Loosen the rear trunnion bolts just enough that the trunnion can be moved with some effort. We do not want the bolts so loose that the trunnion moves freely or hangs away from its mounting pads.
Loosen the right side mounting bolt at the front trunnion and then loosen the left side mounting bolt of the front trunnion slightly. Leaving some tension on the left front trunnion bolt allows the assembly to be moved in small predictable increments for adjustment.
Some people do not loosen the left bolt on the front trunnion at all but this can be a dangerous practice, as trying to make the adjustment could put enough strain on the trunnion to snap the casting. I've heard from more than one woodworker who had done just that.
Using a piece of hardwood as a drift, gently tap the rear trunnion to move it as needed to bring the blade into alignment and then snug down both rear and the right front trunnion bolts.
Never use a hammer directly on a casting. Castings are relatively brittle and can chip, crack or break when struck with the hard face of a hammer. Using a piece of wood will deliver all the force necessary to nudge the trunnion into adjustment.
Step 4 - Check Your Progress
Because the blade is between the trunnions, adjusting one changes the measurements at BOTH ends of the blade. Measure the blade alignment exactly as you did in Step 2 and record the results to check your progress. Repeat steps 2 and 3 until the measured distances at the front and rear of the blade are equal or the variance is a maximum of 0.010" or under. With a little work, you should be able to get the blade within 0.003" of perfect, or less.

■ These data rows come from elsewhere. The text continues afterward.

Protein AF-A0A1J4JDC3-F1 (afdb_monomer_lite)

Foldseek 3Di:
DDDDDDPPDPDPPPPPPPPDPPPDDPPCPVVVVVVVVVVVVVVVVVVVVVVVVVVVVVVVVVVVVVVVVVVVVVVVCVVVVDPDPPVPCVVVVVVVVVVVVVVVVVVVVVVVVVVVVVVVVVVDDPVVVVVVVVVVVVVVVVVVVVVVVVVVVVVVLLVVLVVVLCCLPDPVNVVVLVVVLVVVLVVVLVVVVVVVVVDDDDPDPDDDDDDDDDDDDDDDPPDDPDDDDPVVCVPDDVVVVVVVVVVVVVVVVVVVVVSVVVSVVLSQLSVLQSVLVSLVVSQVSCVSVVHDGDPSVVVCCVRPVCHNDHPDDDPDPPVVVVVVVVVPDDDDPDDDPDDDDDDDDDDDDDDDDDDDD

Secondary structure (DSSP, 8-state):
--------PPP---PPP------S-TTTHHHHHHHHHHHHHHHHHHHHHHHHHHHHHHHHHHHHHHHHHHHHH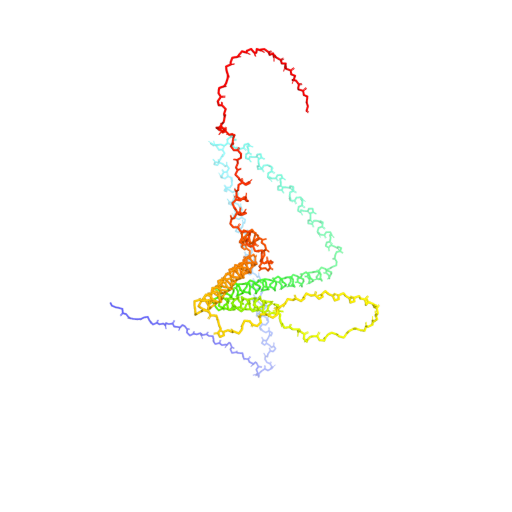HHHHHHHHSSS-TTHHHHHHHHHHHHHHHHHHHHHHHHHHHHHHHHHHHHS-HHHHHHHHHHHHHHHHHHHHHHHHHHHHHHHHHHHHHHHHHHHHSHHHHHHHHHHHHHHHHHHHHHHHHHHHTSSS-------------------------------GGGS-HHHHHHHHHHHHHHHHHHHHHHHHHHHHHHHHHHHHHHHHHHHHHHHHHHHTTPPPP-HHHHHHHH-TT-TT---PPPPPHHHHHHHTTTTS--PPP-----------------------

Sequence (357 aa):
MKQGRVLLNPKPAFQPPSFFFRSNDDLNTTDNIQNEYTLAKEDLTRAKKQLEEANCEFSSVKDILDDRDGHAIEYAESLMGNNHGQLSKNSLNSEQANLRRKIAELTVEVESLDFQLADVKRYVQPDIVEQMEHDRTTYFNLIKNQKSKLAQIQKKTRDQQIRLFNILISQQWHDATKTATEHQIACRIKSILSSHIKTPDSPSSSKSPNHGSFSKADSLHQTFDGSNNQISIEKVSPEIKLLIQKKHQLEQECQEAQNRRICAQVRRRVSIASLLDELQRLDAALRTLDQEGLRVSELRRNYLPEGPFSPMKRPKSSAEAARSRAELAPKQPGRSQSDIKRLIRGGKSYIATVGKC

Structure (mmCIF, N/CA/C/O backbone):
data_AF-A0A1J4JDC3-F1
#
_entry.id   AF-A0A1J4JDC3-F1
#
loop_
_atom_site.group_PDB
_atom_site.id
_atom_site.type_symbol
_atom_site.label_atom_id
_atom_site.label_alt_id
_atom_site.label_comp_id
_atom_site.label_asym_id
_atom_site.label_entity_id
_atom_site.label_seq_id
_atom_site.pdbx_PDB_ins_code
_atom_site.Cartn_x
_atom_site.Cartn_y
_atom_site.Cartn_z
_atom_site.occupancy
_atom_site.B_iso_or_equiv
_atom_site.auth_seq_id
_atom_site.auth_comp_id
_atom_site.auth_asym_id
_atom_site.auth_atom_id
_atom_site.pdbx_PDB_model_num
ATOM 1 N N . MET A 1 1 ? 39.002 10.628 44.977 1.00 36.41 1 MET A N 1
ATOM 2 C CA . MET A 1 1 ? 39.146 9.639 43.886 1.00 36.41 1 MET A CA 1
ATOM 3 C C . MET A 1 1 ? 38.055 8.591 44.019 1.00 36.41 1 MET A C 1
ATOM 5 O O . MET A 1 1 ? 37.652 8.285 45.130 1.00 36.41 1 MET A O 1
ATOM 9 N N . LYS A 1 2 ? 37.528 8.151 42.874 1.00 43.00 2 LYS A N 1
ATOM 10 C CA . LYS A 1 2 ? 36.396 7.232 42.712 1.00 43.00 2 LYS A CA 1
ATOM 11 C C . LYS A 1 2 ? 36.752 5.805 43.142 1.00 43.00 2 LYS A C 1
ATOM 13 O O . LYS A 1 2 ? 37.880 5.394 42.902 1.00 43.00 2 LYS A O 1
ATOM 18 N N . GLN A 1 3 ? 35.736 5.085 43.620 1.00 41.47 3 GLN A N 1
ATOM 19 C CA . GLN A 1 3 ? 35.323 3.693 43.333 1.00 41.47 3 GLN A CA 1
ATOM 20 C C . GLN A 1 3 ? 34.682 3.117 44.611 1.00 41.47 3 GLN A C 1
ATOM 22 O O . GLN A 1 3 ? 35.174 3.365 45.698 1.00 41.47 3 GLN A O 1
ATOM 27 N N . GLY A 1 4 ? 33.566 2.398 44.604 1.00 40.34 4 GLY A N 1
ATOM 28 C CA . GLY A 1 4 ? 32.721 1.895 43.534 1.00 40.34 4 GLY A CA 1
ATOM 29 C C . GLY A 1 4 ? 31.378 1.482 44.148 1.00 40.34 4 GLY A C 1
ATOM 30 O O . GLY A 1 4 ? 31.288 1.163 45.331 1.00 40.34 4 GLY A O 1
ATOM 31 N N . ARG A 1 5 ? 30.317 1.572 43.347 1.00 46.56 5 ARG A N 1
ATOM 32 C CA . ARG A 1 5 ? 28.942 1.246 43.732 1.00 46.56 5 ARG A CA 1
ATOM 33 C C . ARG A 1 5 ? 28.821 -0.256 43.998 1.00 46.56 5 ARG A C 1
ATOM 35 O O . ARG A 1 5 ? 29.063 -1.043 43.088 1.00 46.56 5 ARG A O 1
ATOM 42 N N . VAL A 1 6 ? 28.388 -0.640 45.197 1.00 49.16 6 VAL A N 1
ATOM 43 C CA . VAL A 1 6 ? 27.877 -1.991 45.457 1.00 49.16 6 VAL A CA 1
ATOM 44 C C . VAL A 1 6 ? 26.390 -1.987 45.118 1.00 49.16 6 VAL A C 1
ATOM 46 O O . VAL A 1 6 ? 25.593 -1.286 45.737 1.00 49.16 6 VAL A O 1
ATOM 49 N N . LEU A 1 7 ? 26.043 -2.741 44.078 1.00 48.81 7 LEU A N 1
ATOM 50 C CA . LEU A 1 7 ? 24.677 -3.073 43.698 1.00 48.81 7 LEU A CA 1
ATOM 51 C C . LEU A 1 7 ? 24.062 -3.949 44.799 1.00 48.81 7 LEU A C 1
ATOM 53 O O . LEU A 1 7 ? 24.272 -5.160 44.830 1.00 48.81 7 LEU A O 1
ATOM 57 N N . LEU A 1 8 ? 23.308 -3.338 45.711 1.00 46.50 8 LEU A N 1
ATOM 58 C CA . LEU A 1 8 ? 22.373 -4.052 46.576 1.00 46.50 8 LEU A CA 1
ATOM 59 C C . LEU A 1 8 ? 21.149 -4.425 45.735 1.00 46.50 8 LEU A C 1
ATOM 61 O O . LEU A 1 8 ? 20.172 -3.684 45.672 1.00 46.50 8 LEU A O 1
ATOM 65 N N . ASN A 1 9 ? 21.217 -5.571 45.060 1.00 48.88 9 ASN A N 1
ATOM 66 C CA . ASN A 1 9 ? 20.014 -6.249 44.588 1.00 48.88 9 ASN A CA 1
ATOM 67 C C . ASN A 1 9 ? 19.233 -6.716 45.828 1.00 48.88 9 ASN A C 1
ATOM 69 O O . ASN A 1 9 ? 19.769 -7.538 46.580 1.00 48.88 9 ASN A O 1
ATOM 73 N N . PRO A 1 10 ? 17.991 -6.265 46.077 1.00 53.22 10 PRO A N 1
ATOM 74 C CA . PRO A 1 10 ? 17.153 -6.951 47.044 1.00 53.22 10 PRO A CA 1
ATOM 75 C C . PRO A 1 10 ? 16.856 -8.347 46.486 1.00 53.22 10 PRO A C 1
ATOM 77 O O . PRO A 1 10 ? 16.333 -8.493 45.380 1.00 53.22 10 PRO A O 1
ATOM 80 N N . LYS A 1 11 ? 17.227 -9.391 47.237 1.00 56.66 11 LYS A N 1
ATOM 81 C CA . LYS A 1 11 ? 16.732 -10.749 46.986 1.00 56.66 11 LYS A CA 1
ATOM 82 C C . LYS A 1 11 ? 15.198 -10.676 46.934 1.00 56.66 11 LYS A C 1
ATOM 84 O O . LYS A 1 11 ? 14.621 -10.077 47.843 1.00 56.66 11 LYS A O 1
ATOM 89 N N . PRO A 1 12 ? 14.522 -11.272 45.939 1.00 50.81 12 PRO A N 1
ATOM 90 C CA . PRO A 1 12 ? 13.078 -11.411 46.001 1.00 50.81 12 PRO A CA 1
ATOM 91 C C . PRO A 1 12 ? 12.756 -12.359 47.161 1.00 50.81 12 PRO A C 1
ATOM 93 O O . PRO A 1 12 ? 12.900 -13.573 47.050 1.00 50.81 12 PRO A O 1
ATOM 96 N N . ALA A 1 13 ? 12.361 -11.799 48.301 1.00 58.28 13 ALA A N 1
ATOM 97 C CA . ALA A 1 13 ? 11.780 -12.537 49.413 1.00 58.28 13 ALA A CA 1
ATOM 98 C C . ALA A 1 13 ? 10.313 -12.845 49.085 1.00 58.28 13 ALA A C 1
ATOM 100 O O . ALA A 1 13 ? 9.400 -12.360 49.742 1.00 58.28 13 ALA A O 1
ATOM 101 N N . PHE A 1 14 ? 10.085 -13.618 48.024 1.00 51.28 14 PHE A N 1
ATOM 102 C CA . PHE A 1 14 ? 8.805 -14.278 47.813 1.00 51.28 14 PHE A CA 1
ATOM 103 C C . PHE A 1 14 ? 8.992 -15.740 48.205 1.00 51.28 14 PHE A C 1
ATOM 105 O O . PHE A 1 14 ? 9.306 -16.593 47.378 1.00 51.28 14 PHE A O 1
ATOM 112 N N . GLN A 1 15 ? 8.875 -16.014 49.505 1.00 55.25 15 GLN A N 1
ATOM 113 C CA . GLN A 1 15 ? 8.519 -17.357 49.940 1.00 55.25 15 GLN A CA 1
ATOM 114 C C . GLN A 1 15 ? 7.074 -17.565 49.475 1.00 55.25 15 GLN A C 1
ATOM 116 O O . GLN A 1 15 ? 6.206 -16.798 49.900 1.00 55.25 15 GLN A O 1
ATOM 121 N N . PRO A 1 16 ? 6.786 -18.530 48.584 1.00 50.59 16 PRO A N 1
ATOM 122 C CA . PRO A 1 16 ? 5.403 -18.902 48.344 1.00 50.59 16 PRO A CA 1
ATOM 123 C C . PRO A 1 16 ? 4.800 -19.308 49.697 1.00 50.59 16 PRO A C 1
ATOM 125 O O . PRO A 1 16 ? 5.488 -19.982 50.474 1.00 50.59 16 PRO A O 1
ATOM 128 N N . PRO A 1 17 ? 3.565 -18.885 50.019 1.00 53.00 17 PRO A N 1
ATOM 129 C CA . PRO A 1 17 ? 2.922 -19.320 51.248 1.00 53.00 17 PRO A CA 1
ATOM 130 C C . PRO A 1 17 ? 2.931 -20.846 51.251 1.00 53.00 17 PRO A C 1
ATOM 132 O O . PRO A 1 17 ? 2.571 -21.473 50.251 1.00 53.00 17 PRO A O 1
ATOM 135 N N . SER A 1 18 ? 3.402 -21.441 52.347 1.00 50.91 18 SER A N 1
ATOM 136 C CA . SER A 1 18 ? 3.320 -22.881 52.551 1.00 50.91 18 SER A CA 1
ATOM 137 C C . SER A 1 18 ? 1.847 -23.258 52.492 1.00 50.91 18 SER A C 1
ATOM 139 O O . SER A 1 18 ? 1.089 -23.031 53.436 1.00 50.91 18 SER A O 1
ATOM 141 N N . PHE A 1 19 ? 1.433 -23.777 51.343 1.00 49.19 19 PHE A N 1
ATOM 142 C CA . PHE A 1 19 ? 0.123 -24.357 51.144 1.00 49.19 19 PHE A CA 1
ATOM 143 C C . PHE A 1 19 ? 0.114 -25.661 51.941 1.00 49.19 19 PHE A C 1
ATOM 145 O O . PHE A 1 19 ? 0.482 -26.722 51.441 1.00 49.19 19 PHE A O 1
ATOM 152 N N . PHE A 1 20 ? -0.199 -25.553 53.233 1.00 49.75 20 PHE A N 1
ATOM 153 C CA . PHE A 1 20 ? -0.436 -26.706 54.080 1.00 49.75 20 PHE A CA 1
ATOM 154 C C . PHE A 1 20 ? -1.697 -27.388 53.560 1.00 49.75 20 PHE A C 1
ATOM 156 O O . PHE A 1 20 ? -2.819 -26.951 53.815 1.00 49.75 20 PHE A O 1
ATOM 163 N N . PHE A 1 21 ? -1.495 -28.471 52.811 1.00 41.75 21 PHE A N 1
ATOM 164 C CA . PHE A 1 21 ? -2.478 -29.537 52.738 1.00 41.75 21 PHE A CA 1
ATOM 165 C C . PHE A 1 21 ? -2.830 -29.910 54.179 1.00 41.75 21 PHE A C 1
ATOM 167 O O . PHE A 1 21 ? -1.985 -30.399 54.930 1.00 41.75 21 PHE A O 1
ATOM 174 N N . ARG A 1 22 ? -4.069 -29.604 54.574 1.00 54.97 22 ARG A N 1
ATOM 175 C CA . ARG A 1 22 ? -4.688 -30.099 55.800 1.00 54.97 22 ARG A CA 1
ATOM 176 C C . ARG A 1 22 ? -4.799 -31.614 55.652 1.00 54.97 22 ARG A C 1
ATOM 178 O O . ARG A 1 22 ? -5.761 -32.120 55.088 1.00 54.97 22 ARG A O 1
ATOM 185 N N . SER A 1 23 ? -3.770 -32.326 56.079 1.00 45.91 23 SER A N 1
ATOM 186 C CA . SER A 1 23 ? -3.792 -33.776 56.184 1.00 45.91 23 SER A CA 1
ATOM 187 C C . SER A 1 23 ? -3.498 -34.144 57.629 1.00 45.91 23 SER A C 1
ATOM 189 O O . SER A 1 23 ? -2.389 -33.908 58.105 1.00 45.91 23 SER A O 1
ATOM 191 N N . ASN A 1 24 ? -4.517 -34.742 58.256 1.00 47.88 24 ASN A N 1
ATOM 192 C CA . ASN A 1 24 ? -4.509 -35.516 59.503 1.00 47.88 24 ASN A CA 1
ATOM 193 C C . ASN A 1 24 ? -4.991 -34.815 60.785 1.00 47.88 24 ASN A C 1
ATOM 195 O O . ASN A 1 24 ? -4.254 -34.818 61.761 1.00 47.88 24 ASN A O 1
ATOM 199 N N . ASP A 1 25 ? -6.227 -34.294 60.813 1.00 49.19 25 ASP A N 1
ATOM 200 C CA . ASP A 1 25 ? -7.025 -34.247 62.061 1.00 49.19 25 ASP A CA 1
ATOM 201 C C . ASP A 1 25 ? -8.517 -33.959 61.782 1.00 49.19 25 ASP A C 1
ATOM 203 O O . ASP A 1 25 ? -9.053 -32.894 62.085 1.00 49.19 25 ASP A O 1
ATOM 207 N N . ASP A 1 26 ? -9.225 -34.918 61.179 1.00 54.22 26 ASP A N 1
ATOM 208 C CA . ASP A 1 26 ? -10.629 -34.745 60.762 1.00 54.22 26 ASP A CA 1
ATOM 209 C C . ASP A 1 26 ? -11.631 -34.595 61.926 1.00 54.22 26 ASP A C 1
ATOM 211 O O . ASP A 1 26 ? -12.772 -34.206 61.694 1.00 54.22 26 ASP A O 1
ATOM 215 N N . LEU A 1 27 ? -11.223 -34.821 63.181 1.00 55.69 27 LEU A N 1
ATOM 216 C CA . LEU A 1 27 ? -12.101 -34.700 64.357 1.00 55.69 27 LEU A CA 1
ATOM 217 C C . LEU A 1 27 ? -12.094 -33.308 65.021 1.00 55.69 27 LEU A C 1
ATOM 219 O O . LEU A 1 27 ? -13.018 -33.009 65.764 1.00 55.69 27 LEU A O 1
ATOM 223 N N . ASN A 1 28 ? -11.112 -32.444 64.725 1.00 56.00 28 ASN A N 1
ATOM 224 C CA . ASN A 1 28 ? -11.029 -31.066 65.253 1.00 56.00 28 ASN A CA 1
ATOM 225 C C . ASN A 1 28 ? -11.310 -29.987 64.188 1.00 56.00 28 ASN A C 1
ATOM 227 O O . ASN A 1 28 ? -11.263 -28.789 64.474 1.00 56.00 28 ASN A O 1
ATOM 231 N N . THR A 1 29 ? -11.575 -30.377 62.938 1.00 58.12 29 THR A N 1
ATOM 232 C CA . THR A 1 29 ? -11.793 -29.427 61.834 1.00 58.12 29 THR A CA 1
ATOM 233 C C . THR A 1 29 ? -13.142 -28.728 61.920 1.00 58.12 29 THR A C 1
ATOM 235 O O . THR A 1 29 ? -13.208 -27.540 61.623 1.00 58.12 29 THR A O 1
ATOM 238 N N . THR A 1 30 ? -14.202 -29.408 62.360 1.00 63.50 30 THR A N 1
ATOM 239 C CA . THR A 1 30 ? -15.538 -28.809 62.500 1.00 63.50 30 THR A CA 1
ATOM 240 C C . THR A 1 30 ? -15.577 -27.746 63.587 1.00 63.50 30 THR A C 1
ATOM 242 O O . THR A 1 30 ? -16.086 -26.655 63.337 1.00 63.50 30 THR A O 1
ATOM 245 N N . ASP A 1 31 ? -14.967 -28.019 64.739 1.00 67.75 31 ASP A N 1
ATOM 246 C CA . ASP A 1 31 ? -14.931 -27.091 65.872 1.00 67.75 31 ASP A CA 1
ATOM 247 C C . ASP A 1 31 ? -14.005 -25.906 65.577 1.00 67.75 31 ASP A C 1
ATOM 249 O O . ASP A 1 31 ? -14.350 -24.761 65.863 1.00 67.75 31 ASP A O 1
ATOM 253 N N . ASN A 1 32 ? -12.870 -26.136 64.904 1.00 73.69 32 ASN A N 1
ATOM 254 C CA . ASN A 1 32 ? -12.001 -25.048 64.448 1.00 73.69 32 ASN A CA 1
ATOM 255 C C . ASN A 1 32 ? -12.660 -24.181 63.370 1.00 73.69 32 ASN A C 1
ATOM 257 O O . ASN A 1 32 ? -12.536 -22.964 63.429 1.00 73.69 32 ASN A O 1
ATOM 261 N N . ILE A 1 33 ? -13.394 -24.763 62.416 1.00 75.62 33 ILE A N 1
ATOM 262 C CA . ILE A 1 33 ? -14.125 -23.992 61.396 1.00 75.62 33 ILE A CA 1
ATOM 263 C C . ILE A 1 33 ? -15.278 -23.207 62.035 1.00 75.62 33 ILE A C 1
ATOM 265 O O . ILE A 1 33 ? -15.521 -22.063 61.657 1.00 75.62 33 ILE A O 1
ATOM 269 N N . GLN A 1 34 ? -15.976 -23.781 63.020 1.00 80.75 34 GLN A N 1
ATOM 270 C CA . GLN A 1 34 ? -17.008 -23.067 63.774 1.00 80.75 34 GLN A CA 1
ATOM 271 C C . GLN A 1 34 ? -16.417 -21.922 64.600 1.00 80.75 34 GLN A C 1
ATOM 273 O O . GLN A 1 34 ? -16.984 -20.833 64.586 1.00 80.75 34 GLN A O 1
ATOM 278 N N . ASN A 1 35 ? -15.264 -22.126 65.238 1.00 83.25 35 ASN A N 1
ATOM 279 C CA . ASN A 1 35 ? -14.551 -21.080 65.971 1.00 83.25 35 ASN A CA 1
ATOM 280 C C . ASN A 1 35 ? -13.998 -19.984 65.042 1.00 83.25 35 ASN A C 1
ATOM 282 O O . ASN A 1 35 ? -14.099 -18.800 65.348 1.00 83.25 35 ASN A O 1
ATOM 286 N N . GLU A 1 36 ? -13.455 -20.341 63.875 1.00 81.50 36 GLU A N 1
ATOM 287 C CA . GLU A 1 36 ? -13.039 -19.369 62.854 1.00 81.50 36 GLU A CA 1
ATOM 288 C C . GLU A 1 36 ? -14.247 -18.574 62.327 1.00 81.50 36 GLU A C 1
ATOM 290 O O . GLU A 1 36 ? -14.159 -17.361 62.136 1.00 81.50 36 GLU A O 1
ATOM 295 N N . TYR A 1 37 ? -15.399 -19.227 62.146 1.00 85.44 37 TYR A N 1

The trunnions may move slightly when the bolts are tightened, throwing the blade alignment out a bit. Fortunately, they usually move the same direction and amount each time. If you notice this movement, note the dimension before and after tightening. This will allow you to over-compensate the adjustment by that much so they pull to zero when the bolts are tightened.
Step 5 - Tighten and Final Check
Carefully tighten all four trunnion bolts. Though we want these bolts good and tight, care must be taken to not get carried away and break or strip them out. If the manufacturer provides a torque setting, borrow or rent an appropriate torque wrench and set them accordingly. With all four trunnion bolts tight, go through Step 2 once again to make certain the blade remains in alignment. If everything stayed put, you are almost done.
If the alignment changed in final tightening you have no option other than going back to Step 2 and re-setting the alignment.
Step 6 - Check Rotation and Insert Clearance
Before re-installing the drive belt, slowly turn the blade with a piece of wood to be sure no part of the rotating assembly makes contact with anything within the saw. Repeat this check with the blade fully elevated, and again with the blade at its full tilt.
Return the blade to zero tilt and install the throat insert. Check for adequate clearance between the blade and the sides of the insert opening.
If you use a zero clearance insert, remember that the alignment process moved the blade, altering its position within the insert. The insert should be re-cut for safety. Taking the time to clamp a board over the insert and raising the blade through it like when the insert was new could prevent injury to you and damage to the saw!
Adjusting blade parallelism on a contractor-style saw can be a challenging task, but one that gets a little easier as you become familiar with it and the tools needed.
Blade parallelism should be checked occasionally, with the frequency of the checks based on how much you use your saw. Checking blade alignment monthly is a good base line for preventing problems.